An IP Multimedia Subsystem (IMS) is a network capable of providing packet voices, packet data, uniform multimedia services and applications. In the IMS, an IP packet-switched domain is used as bearing channels for control signalling and media transmission. The control signalling is a call control signalling based on the Session Initial Protocol (SIP).
The IMS mainly includes the following functional entities: a Home Subscriber Server (HSS) configured to manage user subscription data of the IMS; an Application Server (AS) configured to provide services; and a Serving-Call Session Control Function (S-CSCF) entity configured to implement session control function.

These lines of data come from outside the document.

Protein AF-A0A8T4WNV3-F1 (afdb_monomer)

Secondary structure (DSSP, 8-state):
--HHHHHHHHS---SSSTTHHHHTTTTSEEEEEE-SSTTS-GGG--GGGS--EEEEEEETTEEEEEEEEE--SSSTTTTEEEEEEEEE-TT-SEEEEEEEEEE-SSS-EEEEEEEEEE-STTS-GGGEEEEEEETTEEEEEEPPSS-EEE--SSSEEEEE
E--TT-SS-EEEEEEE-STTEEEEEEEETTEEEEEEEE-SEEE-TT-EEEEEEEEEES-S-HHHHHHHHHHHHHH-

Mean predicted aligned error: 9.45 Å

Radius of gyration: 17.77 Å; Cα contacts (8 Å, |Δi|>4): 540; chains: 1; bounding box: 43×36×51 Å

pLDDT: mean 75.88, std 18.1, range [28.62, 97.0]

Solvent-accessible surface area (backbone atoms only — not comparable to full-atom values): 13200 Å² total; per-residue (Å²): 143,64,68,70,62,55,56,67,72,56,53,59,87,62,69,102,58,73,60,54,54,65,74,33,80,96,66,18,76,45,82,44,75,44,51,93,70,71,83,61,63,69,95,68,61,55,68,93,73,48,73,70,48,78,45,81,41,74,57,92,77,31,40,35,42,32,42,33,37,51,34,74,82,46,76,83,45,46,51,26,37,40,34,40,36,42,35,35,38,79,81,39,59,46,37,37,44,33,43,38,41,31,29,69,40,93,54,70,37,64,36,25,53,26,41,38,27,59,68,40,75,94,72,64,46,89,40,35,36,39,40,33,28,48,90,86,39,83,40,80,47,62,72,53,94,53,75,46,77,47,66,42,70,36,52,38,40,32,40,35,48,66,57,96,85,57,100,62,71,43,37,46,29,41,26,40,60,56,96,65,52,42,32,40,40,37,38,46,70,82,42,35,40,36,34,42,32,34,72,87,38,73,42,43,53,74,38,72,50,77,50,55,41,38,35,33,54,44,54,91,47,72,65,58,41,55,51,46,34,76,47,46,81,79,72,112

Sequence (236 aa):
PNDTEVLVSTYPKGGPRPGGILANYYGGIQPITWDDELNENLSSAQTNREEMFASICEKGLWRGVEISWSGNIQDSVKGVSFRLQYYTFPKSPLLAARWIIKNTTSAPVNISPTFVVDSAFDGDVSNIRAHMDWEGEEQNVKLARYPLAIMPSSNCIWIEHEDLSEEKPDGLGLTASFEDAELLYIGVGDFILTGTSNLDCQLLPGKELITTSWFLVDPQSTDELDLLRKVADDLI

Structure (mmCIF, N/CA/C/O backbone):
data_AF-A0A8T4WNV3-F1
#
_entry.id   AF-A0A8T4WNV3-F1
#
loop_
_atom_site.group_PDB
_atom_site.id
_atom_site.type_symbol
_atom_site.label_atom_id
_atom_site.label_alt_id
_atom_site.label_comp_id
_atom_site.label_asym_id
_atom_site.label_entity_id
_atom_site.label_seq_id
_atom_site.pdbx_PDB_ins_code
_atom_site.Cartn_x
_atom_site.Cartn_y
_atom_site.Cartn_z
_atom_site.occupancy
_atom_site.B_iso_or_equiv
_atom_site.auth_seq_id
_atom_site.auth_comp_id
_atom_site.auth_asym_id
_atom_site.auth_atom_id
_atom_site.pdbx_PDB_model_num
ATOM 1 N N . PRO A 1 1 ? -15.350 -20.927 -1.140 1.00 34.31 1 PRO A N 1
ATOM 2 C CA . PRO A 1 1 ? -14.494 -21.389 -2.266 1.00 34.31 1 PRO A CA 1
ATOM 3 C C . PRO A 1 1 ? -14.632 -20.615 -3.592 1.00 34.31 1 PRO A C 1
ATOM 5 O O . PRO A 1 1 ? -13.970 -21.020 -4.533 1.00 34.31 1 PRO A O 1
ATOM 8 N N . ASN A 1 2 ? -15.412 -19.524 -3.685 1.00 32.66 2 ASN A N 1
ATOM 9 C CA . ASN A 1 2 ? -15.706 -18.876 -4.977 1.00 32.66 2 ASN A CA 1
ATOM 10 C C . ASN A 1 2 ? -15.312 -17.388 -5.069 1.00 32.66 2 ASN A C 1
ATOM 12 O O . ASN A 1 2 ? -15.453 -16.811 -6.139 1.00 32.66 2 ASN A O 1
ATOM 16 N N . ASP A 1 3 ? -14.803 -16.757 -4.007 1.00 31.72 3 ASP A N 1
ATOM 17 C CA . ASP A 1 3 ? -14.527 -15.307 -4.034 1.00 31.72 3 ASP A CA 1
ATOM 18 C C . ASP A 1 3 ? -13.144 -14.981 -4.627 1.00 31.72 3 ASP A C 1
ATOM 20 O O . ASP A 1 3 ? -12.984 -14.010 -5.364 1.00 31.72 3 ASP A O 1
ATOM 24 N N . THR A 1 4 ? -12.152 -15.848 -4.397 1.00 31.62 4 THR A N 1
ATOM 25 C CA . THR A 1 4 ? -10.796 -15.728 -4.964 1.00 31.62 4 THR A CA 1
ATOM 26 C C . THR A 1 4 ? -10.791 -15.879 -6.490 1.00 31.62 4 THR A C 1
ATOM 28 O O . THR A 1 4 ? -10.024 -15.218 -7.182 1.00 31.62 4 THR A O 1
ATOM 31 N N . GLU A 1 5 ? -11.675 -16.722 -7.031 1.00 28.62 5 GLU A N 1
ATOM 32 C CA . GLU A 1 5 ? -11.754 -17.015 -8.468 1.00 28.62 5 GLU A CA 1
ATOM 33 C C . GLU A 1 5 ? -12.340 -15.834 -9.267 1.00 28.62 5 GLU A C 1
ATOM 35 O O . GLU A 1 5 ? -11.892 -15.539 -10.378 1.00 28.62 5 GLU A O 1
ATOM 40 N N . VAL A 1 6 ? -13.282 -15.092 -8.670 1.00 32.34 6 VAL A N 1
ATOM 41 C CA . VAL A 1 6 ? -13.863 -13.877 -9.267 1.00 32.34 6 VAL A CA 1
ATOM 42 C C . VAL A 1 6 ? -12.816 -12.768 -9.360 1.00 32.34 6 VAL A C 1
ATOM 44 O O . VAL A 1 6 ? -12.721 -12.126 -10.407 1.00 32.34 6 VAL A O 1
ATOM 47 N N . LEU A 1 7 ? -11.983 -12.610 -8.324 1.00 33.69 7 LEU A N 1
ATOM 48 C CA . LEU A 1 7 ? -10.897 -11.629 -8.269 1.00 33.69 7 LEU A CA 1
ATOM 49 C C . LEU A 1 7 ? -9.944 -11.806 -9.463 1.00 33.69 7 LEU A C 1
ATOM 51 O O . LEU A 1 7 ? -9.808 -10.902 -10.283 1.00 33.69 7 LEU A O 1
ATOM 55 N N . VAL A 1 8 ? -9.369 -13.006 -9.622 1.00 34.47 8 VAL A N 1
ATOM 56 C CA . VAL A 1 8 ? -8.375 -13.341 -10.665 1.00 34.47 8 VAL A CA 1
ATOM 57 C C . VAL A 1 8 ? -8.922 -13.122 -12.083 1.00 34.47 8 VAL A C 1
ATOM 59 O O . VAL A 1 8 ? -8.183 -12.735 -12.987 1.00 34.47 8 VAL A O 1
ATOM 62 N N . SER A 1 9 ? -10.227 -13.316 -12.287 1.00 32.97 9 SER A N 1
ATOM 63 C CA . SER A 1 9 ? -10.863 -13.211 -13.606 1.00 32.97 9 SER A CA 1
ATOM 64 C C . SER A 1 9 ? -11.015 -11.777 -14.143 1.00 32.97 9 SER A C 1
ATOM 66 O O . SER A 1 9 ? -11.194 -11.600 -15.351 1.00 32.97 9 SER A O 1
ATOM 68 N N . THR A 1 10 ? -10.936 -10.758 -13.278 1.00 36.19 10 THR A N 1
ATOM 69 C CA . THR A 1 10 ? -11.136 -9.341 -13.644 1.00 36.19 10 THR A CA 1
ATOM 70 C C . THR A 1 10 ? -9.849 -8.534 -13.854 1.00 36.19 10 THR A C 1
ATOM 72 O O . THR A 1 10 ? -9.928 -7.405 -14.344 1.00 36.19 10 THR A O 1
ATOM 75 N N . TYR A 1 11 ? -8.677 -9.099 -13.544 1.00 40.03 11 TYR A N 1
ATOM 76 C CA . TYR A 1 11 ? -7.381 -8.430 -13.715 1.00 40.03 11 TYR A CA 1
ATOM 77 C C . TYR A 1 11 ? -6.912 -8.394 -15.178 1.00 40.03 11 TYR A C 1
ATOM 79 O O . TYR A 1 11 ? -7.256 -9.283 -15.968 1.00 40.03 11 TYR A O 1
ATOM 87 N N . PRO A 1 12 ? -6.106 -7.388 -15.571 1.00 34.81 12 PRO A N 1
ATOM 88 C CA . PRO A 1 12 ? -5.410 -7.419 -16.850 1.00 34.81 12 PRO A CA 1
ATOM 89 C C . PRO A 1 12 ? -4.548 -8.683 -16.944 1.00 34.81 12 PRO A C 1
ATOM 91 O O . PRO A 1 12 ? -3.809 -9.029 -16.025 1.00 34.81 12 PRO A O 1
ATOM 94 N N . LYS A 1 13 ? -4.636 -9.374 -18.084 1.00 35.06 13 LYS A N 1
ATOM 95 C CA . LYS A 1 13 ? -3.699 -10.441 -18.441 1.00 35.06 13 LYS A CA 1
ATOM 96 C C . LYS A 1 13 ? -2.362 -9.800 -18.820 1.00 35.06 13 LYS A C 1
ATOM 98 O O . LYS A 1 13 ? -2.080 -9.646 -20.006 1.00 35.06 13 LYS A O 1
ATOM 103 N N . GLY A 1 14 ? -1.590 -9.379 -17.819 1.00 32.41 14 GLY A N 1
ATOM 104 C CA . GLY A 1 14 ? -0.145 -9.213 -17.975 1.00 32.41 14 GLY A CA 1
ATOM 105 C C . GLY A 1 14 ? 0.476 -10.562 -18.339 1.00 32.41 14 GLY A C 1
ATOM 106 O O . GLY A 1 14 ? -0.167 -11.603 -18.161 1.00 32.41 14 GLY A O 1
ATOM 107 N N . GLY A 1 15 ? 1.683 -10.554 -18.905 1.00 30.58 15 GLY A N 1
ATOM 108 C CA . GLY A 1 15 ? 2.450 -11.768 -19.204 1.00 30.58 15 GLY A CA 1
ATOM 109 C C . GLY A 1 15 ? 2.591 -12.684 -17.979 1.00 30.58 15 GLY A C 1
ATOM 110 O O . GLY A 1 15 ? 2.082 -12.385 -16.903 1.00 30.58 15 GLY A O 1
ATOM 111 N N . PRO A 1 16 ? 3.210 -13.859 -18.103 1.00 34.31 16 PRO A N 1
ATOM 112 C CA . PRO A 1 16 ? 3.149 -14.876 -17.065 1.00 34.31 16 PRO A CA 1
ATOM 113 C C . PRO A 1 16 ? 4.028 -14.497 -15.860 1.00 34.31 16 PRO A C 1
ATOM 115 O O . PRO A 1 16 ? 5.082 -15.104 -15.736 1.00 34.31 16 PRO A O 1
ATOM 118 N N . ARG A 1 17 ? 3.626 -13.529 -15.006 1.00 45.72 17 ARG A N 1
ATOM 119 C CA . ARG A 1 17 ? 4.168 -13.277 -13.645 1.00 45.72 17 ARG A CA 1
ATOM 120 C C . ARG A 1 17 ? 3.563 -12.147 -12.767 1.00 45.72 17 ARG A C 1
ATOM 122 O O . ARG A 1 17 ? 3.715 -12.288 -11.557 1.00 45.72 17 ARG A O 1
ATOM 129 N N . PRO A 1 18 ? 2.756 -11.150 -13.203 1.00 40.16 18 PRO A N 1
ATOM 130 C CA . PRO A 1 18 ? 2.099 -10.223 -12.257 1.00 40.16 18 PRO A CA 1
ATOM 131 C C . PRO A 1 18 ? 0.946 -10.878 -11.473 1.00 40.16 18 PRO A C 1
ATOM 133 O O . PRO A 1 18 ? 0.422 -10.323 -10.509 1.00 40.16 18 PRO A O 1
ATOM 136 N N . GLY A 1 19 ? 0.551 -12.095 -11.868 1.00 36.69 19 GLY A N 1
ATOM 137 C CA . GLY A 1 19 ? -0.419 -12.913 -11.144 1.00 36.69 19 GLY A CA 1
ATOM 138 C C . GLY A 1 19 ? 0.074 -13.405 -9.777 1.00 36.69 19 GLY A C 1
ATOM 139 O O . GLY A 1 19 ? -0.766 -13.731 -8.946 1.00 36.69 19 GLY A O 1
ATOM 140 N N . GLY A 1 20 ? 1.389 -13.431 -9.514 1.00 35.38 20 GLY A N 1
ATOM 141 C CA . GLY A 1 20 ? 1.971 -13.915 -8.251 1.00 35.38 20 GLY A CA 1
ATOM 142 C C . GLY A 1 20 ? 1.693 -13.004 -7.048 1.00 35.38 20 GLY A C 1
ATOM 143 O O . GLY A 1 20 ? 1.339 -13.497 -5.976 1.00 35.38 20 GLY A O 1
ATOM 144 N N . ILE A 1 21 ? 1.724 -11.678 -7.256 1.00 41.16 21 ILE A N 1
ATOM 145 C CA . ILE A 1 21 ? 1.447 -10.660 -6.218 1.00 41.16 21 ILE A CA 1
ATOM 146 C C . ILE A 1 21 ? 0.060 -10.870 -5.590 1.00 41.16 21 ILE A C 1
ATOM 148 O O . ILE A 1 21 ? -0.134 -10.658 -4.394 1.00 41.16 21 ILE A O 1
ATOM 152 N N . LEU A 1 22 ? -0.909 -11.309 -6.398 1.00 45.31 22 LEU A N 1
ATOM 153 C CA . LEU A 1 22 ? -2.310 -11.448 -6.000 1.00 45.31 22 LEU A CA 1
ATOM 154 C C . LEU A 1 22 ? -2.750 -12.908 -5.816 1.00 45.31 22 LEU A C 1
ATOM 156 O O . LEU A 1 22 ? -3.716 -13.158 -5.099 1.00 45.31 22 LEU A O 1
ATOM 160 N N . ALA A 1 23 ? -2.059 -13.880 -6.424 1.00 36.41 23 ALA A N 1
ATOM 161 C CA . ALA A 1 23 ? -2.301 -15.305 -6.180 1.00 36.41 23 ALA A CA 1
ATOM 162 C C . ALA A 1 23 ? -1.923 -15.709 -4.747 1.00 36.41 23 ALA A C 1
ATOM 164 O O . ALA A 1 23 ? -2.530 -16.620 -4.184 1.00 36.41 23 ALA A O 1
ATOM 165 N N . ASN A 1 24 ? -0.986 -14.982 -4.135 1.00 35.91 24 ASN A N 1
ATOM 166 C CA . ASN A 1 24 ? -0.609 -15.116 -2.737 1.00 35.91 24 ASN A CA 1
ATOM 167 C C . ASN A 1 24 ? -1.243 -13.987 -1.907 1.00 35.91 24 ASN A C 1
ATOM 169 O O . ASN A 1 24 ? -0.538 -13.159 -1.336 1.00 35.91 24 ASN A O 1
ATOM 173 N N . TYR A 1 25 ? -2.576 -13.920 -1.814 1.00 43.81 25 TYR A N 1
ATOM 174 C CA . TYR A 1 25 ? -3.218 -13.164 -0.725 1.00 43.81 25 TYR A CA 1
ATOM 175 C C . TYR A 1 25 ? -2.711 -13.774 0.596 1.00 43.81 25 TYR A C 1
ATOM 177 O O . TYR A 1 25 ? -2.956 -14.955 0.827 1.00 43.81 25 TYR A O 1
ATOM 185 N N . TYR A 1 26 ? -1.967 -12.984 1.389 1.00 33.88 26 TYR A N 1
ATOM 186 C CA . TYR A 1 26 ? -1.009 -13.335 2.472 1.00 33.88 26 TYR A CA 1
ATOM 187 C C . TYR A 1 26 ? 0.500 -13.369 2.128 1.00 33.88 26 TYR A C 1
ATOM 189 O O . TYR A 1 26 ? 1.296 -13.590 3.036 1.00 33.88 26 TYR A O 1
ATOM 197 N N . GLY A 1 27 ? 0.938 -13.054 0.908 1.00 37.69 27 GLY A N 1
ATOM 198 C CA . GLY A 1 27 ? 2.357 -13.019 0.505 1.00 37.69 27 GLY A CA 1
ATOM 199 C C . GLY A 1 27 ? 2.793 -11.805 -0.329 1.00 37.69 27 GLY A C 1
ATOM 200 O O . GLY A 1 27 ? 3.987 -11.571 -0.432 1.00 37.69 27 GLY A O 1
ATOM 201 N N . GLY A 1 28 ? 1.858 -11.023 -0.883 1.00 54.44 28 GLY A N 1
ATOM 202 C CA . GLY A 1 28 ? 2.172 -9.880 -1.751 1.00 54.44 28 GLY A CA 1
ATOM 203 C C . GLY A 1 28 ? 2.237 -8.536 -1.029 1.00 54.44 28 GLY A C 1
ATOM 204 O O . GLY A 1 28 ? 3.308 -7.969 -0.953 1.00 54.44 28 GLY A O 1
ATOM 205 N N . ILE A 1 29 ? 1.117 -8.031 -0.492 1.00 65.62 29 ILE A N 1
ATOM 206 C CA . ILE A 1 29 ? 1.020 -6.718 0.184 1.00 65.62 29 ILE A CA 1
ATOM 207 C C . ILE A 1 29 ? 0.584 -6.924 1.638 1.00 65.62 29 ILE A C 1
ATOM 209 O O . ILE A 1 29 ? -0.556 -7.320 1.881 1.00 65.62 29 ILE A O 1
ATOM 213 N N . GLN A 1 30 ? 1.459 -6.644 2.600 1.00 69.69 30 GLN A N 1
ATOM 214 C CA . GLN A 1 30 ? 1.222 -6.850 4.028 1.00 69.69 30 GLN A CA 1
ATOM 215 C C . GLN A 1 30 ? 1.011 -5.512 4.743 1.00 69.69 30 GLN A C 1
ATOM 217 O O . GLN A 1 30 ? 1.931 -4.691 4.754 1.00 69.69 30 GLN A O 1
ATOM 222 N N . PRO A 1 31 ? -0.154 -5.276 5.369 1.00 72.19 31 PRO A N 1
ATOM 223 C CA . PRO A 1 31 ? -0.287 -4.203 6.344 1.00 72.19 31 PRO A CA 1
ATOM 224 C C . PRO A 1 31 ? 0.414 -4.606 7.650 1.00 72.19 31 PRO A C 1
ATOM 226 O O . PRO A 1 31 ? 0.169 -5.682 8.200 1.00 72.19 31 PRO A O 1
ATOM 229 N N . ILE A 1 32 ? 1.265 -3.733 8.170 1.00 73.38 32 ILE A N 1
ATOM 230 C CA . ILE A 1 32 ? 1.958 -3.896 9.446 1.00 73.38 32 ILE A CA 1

The AS and the S-CSCF are two separate functional entities in the IMS. The AS processes the IMS services triggered by the S-CSCF. Multiple as can cooperate with each other to provide a specific service.
In the IMS, an IMS user accesses the IMS through a Proxy-Call Session Control Function (P-CSCF) entity in a network where the IMS user is currently located. The session and service control functions are implemented by a home serving-CSCF (S-CSCF) entity in a network where the IMS user is registered. As a result, the IMS user can obtain the same service at different access points. Thus, the separation of service management, session control and bearing access is realized, and the access procedure is irrelevant to the position of the IMS user.
When accessing the IMS, the IMS user needs to establish a relationship between the IP address currently used by the IMS user and a public identity of the IMS user, i.e., the IMS user needs to register on the S-CSCF and the AS, so as to establish the relationship which is required during the service implementation. The registration of the IMS user on the AS is implemented by generating a third party REGISTER request by the S-CSCF and sending the third party REGISTER request to the AS. The registration procedure is as shown in FIG. 1 and includes the following steps.
Step 11: A UE initiates a REGISTER request to the S-CSCF. The contents contained in the REGISTER request include, for example:
  “REGISTER sip: scscf.home.net SIP/2.0  Via: SIP/2.0/UDP [5555::aaa:bbb:ccc:ddd]; branch=z9hG4bKnashds7  Max-Forwards: 70  From:<sip:zhangsan@home.fr>;tag=6fa  To:<sip:zhangsan@home.fr>  Contact:<sip:  [5555::aaa:bbb:ccc:ddd]>;expires=600000;g.3gpp.cs-  video;  g.3gpp.voice  ......”.
Step 12: After receiving the REGISTER request sent by the UE, the S-CSCF returns a 200 OK response message to the UE indicating that the registration is successful.
Step 13: After receiving the REGISTER request, the S-CSCF checks the downloaded initial filtering criteria (iFC) of the user and evaluates the iFC.
Step 14: The S-CSCF generates a third party REGISTER request based on the iFC and sends the third party REGISTER request to the AS.
The contents contained in the third party REGISTER request includes, for example:
“REGISTER sip: as.home.net SIP/2.0Via: SIP/2.0/UDP scscf.home.fr; branch=z9hG4bKnasctb9Max-Forwards: 70From:<sip:scscf@home.fr>;tag=7ecTo:<sip:zhangsan@home.fr>Contact: <sip: scscf.home.fr>; expires=600000......”.
Step 15: After receiving the third party REGISTER request, the AS returns a 200 OK response message to the S-CSCF indicating that the user has successfully registered on the S-CS CF.
During the implementation of the present disclosure, in the above process, the S-CSCF initiates the registration to the AS for the user. In order to ensure that the AS is able to communicate with the S-CSCF during the registration to the AS instead of routing information destined to the UE directly to the UE, the S-CSCF replaces the UE information (i.e. capability information of the UE) in the Contact header field of the third party REGISTER request with the address of the S-CSCF. Thus, the AS is unable to obtain the UE information and, as a result, services based on the capability information of the UE cannot be successfully implemented on the AS.